Samsung Says the iPhone is for Old Folks. Really? - jmartellaro
http://www.macobserver.com/tmo/article/samsung-says-the-iphone-is-for-old-folks.-really
======
pedalpete
Since when are advertisements based on facts and data. It is a clever
marketing move on the part of Samsung to insinuate that the iPhone is for old
people, but is the best tactic of the Apple community to respond with boring
facts and data about the user base?

This tends to go against the emotional marketing which Apple has been so good
at using in the past.

I suspected that as Apple products grew in popularity, the brand would have
difficulty maintaining their cool-factor. It is difficult to be the coolest
and the most popular, though they have done an admirable job so far.

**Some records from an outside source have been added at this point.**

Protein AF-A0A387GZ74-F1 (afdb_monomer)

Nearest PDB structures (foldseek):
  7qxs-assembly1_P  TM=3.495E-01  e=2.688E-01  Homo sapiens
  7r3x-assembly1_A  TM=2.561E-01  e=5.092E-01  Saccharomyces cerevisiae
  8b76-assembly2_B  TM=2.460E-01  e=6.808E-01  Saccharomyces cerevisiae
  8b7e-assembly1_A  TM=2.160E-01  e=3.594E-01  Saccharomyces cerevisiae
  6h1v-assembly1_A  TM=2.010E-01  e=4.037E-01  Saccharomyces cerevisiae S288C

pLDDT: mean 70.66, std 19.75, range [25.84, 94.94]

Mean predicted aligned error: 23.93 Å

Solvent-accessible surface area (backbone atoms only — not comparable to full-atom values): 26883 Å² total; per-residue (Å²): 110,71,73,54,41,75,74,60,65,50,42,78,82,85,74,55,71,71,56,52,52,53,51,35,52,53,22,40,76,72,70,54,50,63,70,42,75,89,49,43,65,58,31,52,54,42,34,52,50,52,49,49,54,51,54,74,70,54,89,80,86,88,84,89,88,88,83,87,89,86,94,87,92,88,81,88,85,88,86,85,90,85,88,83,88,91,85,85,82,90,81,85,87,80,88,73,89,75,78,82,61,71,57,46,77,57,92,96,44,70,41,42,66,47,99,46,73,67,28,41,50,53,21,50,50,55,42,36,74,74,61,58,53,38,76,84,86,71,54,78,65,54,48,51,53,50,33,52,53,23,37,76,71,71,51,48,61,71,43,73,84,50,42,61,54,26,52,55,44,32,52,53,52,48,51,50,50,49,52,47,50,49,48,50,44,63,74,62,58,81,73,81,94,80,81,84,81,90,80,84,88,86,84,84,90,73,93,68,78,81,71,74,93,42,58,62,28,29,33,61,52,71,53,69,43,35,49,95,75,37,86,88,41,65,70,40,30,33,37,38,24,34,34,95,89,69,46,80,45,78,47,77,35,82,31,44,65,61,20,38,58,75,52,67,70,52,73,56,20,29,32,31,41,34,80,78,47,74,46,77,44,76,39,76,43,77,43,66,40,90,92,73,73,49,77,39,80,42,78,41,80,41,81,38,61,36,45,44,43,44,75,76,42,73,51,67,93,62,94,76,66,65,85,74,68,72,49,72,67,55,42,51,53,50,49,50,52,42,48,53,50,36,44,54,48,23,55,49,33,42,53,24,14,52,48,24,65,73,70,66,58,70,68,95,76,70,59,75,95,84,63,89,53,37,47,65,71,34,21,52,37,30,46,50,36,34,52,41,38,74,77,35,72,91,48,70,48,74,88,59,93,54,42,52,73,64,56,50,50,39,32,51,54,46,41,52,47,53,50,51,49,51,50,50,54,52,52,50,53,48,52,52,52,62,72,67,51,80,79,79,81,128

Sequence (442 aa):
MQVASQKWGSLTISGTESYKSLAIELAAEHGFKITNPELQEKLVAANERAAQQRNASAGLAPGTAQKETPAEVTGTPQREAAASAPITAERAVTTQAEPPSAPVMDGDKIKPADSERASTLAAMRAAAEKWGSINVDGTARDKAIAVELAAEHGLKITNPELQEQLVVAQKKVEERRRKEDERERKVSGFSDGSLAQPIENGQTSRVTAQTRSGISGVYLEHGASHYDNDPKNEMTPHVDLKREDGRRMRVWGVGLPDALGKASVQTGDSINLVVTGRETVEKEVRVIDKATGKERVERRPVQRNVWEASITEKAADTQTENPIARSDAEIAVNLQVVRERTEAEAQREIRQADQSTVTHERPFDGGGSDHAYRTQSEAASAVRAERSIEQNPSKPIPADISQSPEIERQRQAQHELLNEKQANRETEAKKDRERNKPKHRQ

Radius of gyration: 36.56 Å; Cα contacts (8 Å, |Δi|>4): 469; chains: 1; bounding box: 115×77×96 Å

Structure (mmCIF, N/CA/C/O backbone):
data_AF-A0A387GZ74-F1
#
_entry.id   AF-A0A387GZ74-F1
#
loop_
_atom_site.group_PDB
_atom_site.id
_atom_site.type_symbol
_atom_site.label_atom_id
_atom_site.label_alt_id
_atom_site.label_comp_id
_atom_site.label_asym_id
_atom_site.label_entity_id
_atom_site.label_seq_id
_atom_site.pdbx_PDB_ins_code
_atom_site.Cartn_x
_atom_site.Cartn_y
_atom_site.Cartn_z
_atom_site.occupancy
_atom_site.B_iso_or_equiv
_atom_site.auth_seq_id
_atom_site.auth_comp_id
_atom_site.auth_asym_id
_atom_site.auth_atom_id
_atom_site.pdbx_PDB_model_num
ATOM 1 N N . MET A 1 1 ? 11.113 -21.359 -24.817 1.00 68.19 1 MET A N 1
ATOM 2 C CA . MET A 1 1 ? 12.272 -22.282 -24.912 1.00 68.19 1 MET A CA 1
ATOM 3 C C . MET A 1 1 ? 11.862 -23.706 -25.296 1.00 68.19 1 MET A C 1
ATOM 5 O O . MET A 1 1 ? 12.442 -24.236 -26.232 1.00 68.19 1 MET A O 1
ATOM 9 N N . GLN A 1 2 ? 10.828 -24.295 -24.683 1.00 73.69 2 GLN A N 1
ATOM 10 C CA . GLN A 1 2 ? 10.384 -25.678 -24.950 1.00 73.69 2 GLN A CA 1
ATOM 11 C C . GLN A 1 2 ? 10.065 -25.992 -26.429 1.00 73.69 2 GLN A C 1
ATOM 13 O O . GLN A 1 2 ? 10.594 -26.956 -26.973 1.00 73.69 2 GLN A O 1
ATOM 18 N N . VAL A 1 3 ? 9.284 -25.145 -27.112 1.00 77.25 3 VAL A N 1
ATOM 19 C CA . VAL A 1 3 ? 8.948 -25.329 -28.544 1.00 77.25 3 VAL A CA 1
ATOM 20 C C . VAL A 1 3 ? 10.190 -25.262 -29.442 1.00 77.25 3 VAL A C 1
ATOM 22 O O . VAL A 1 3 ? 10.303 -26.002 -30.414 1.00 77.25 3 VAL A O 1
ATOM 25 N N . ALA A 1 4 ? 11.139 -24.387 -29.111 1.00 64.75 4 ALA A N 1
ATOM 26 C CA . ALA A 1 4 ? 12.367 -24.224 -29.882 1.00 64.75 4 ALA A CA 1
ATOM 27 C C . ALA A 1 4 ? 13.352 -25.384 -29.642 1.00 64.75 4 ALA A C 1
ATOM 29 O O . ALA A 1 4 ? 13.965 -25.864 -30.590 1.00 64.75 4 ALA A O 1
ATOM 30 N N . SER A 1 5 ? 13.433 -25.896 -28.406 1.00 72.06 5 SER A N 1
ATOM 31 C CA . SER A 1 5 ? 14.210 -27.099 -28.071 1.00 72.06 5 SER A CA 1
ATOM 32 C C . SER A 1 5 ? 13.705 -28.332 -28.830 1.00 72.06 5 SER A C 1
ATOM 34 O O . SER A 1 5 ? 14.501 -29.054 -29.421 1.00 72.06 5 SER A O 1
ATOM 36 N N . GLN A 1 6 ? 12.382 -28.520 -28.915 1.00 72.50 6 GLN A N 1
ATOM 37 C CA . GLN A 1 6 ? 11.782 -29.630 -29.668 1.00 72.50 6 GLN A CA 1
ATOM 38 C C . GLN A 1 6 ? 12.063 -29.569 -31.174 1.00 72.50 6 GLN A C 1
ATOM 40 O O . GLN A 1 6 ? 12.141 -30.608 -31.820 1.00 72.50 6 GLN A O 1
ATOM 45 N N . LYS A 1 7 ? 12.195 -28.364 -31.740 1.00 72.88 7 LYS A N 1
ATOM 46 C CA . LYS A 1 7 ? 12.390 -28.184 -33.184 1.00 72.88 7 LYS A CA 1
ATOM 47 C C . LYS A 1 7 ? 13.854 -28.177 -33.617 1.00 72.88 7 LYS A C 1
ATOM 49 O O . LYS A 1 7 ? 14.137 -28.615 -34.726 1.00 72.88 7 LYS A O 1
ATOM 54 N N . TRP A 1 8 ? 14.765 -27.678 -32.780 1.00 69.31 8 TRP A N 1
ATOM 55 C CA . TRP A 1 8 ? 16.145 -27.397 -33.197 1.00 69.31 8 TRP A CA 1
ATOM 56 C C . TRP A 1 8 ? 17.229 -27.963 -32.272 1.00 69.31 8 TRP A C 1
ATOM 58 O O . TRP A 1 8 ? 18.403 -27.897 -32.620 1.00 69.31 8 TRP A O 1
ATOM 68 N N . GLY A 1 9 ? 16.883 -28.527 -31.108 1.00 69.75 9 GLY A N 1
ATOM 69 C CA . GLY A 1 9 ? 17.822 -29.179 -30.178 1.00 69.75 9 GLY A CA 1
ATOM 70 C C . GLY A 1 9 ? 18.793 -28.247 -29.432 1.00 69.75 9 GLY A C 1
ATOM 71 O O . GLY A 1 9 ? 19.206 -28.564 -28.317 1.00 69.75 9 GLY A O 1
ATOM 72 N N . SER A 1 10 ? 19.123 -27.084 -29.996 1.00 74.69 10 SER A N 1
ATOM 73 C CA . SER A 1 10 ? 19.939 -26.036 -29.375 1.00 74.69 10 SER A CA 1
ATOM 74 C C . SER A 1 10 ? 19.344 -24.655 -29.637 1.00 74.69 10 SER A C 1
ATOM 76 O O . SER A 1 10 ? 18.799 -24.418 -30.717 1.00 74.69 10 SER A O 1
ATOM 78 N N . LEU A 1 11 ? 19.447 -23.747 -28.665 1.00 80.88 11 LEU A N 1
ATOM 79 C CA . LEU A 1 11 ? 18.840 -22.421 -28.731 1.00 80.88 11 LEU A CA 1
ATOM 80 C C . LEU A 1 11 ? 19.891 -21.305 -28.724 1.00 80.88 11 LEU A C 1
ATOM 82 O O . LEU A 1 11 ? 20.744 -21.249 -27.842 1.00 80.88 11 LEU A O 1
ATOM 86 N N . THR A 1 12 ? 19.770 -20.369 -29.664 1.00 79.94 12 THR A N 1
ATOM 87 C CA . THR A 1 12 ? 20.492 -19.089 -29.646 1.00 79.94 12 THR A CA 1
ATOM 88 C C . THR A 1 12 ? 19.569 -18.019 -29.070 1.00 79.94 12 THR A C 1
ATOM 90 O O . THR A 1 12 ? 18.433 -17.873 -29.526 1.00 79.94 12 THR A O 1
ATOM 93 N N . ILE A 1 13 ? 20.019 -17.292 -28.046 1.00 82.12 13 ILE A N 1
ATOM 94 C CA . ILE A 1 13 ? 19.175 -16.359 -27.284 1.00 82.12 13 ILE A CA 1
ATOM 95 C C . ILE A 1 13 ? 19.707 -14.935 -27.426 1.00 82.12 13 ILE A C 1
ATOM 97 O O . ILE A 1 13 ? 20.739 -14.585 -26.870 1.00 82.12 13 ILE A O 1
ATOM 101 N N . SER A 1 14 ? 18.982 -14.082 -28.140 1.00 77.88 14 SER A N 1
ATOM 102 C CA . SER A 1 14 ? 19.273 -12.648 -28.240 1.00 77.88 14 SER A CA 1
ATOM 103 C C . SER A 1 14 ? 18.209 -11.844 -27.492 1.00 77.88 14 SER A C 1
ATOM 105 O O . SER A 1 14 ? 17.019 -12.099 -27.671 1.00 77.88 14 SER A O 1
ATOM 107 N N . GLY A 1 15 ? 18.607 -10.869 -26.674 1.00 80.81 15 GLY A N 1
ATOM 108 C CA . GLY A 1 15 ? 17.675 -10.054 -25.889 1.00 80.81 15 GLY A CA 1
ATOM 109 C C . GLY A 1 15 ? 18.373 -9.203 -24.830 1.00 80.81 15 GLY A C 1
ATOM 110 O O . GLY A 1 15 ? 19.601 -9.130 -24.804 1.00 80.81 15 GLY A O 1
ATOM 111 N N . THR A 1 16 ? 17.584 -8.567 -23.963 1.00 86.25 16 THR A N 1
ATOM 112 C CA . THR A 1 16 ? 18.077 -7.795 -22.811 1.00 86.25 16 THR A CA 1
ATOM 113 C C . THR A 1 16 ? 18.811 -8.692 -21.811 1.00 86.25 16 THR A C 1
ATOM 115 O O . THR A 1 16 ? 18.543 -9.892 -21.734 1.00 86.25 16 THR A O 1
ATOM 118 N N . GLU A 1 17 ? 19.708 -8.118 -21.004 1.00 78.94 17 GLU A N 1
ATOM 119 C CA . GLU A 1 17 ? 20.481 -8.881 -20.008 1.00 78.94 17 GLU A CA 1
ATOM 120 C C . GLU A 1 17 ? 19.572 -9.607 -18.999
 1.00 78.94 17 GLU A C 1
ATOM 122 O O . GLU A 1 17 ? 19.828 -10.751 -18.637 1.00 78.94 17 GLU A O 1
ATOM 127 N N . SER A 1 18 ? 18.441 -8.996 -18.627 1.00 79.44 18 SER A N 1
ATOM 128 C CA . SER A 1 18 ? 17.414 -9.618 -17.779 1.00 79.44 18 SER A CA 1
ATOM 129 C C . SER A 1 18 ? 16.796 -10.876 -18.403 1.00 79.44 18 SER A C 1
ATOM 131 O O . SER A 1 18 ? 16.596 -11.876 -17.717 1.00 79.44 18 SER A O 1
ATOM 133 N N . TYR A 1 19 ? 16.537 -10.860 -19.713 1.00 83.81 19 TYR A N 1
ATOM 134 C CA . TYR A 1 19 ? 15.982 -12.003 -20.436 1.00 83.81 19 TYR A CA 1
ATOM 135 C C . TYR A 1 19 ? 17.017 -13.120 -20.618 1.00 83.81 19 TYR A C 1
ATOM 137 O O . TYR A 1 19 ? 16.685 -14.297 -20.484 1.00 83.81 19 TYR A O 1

The challenge is that as the die-hards rely on quoting user stats, stock
prices and other non-emotive data which proves to them that their choice of
brand is the 'best', they will fail to engage the true tastemakers who care
more about being unique and a leader than being one of the herd.

------
mark_integerdsv
I have yet to see it mentioned that every time Samsung fucks with Apple they
get massive advertisement.

Apple played right into their hands with that ridiculous court case that went
on for months filling up the pages of just about every tech blog and news
resource.

Seriously: I've had people who literally know from shit and do not give a shit
share their opinion on tech patents with me.

Samsung is playing one ofthe smartest games I have ever seen in this space.
Super, super sharp.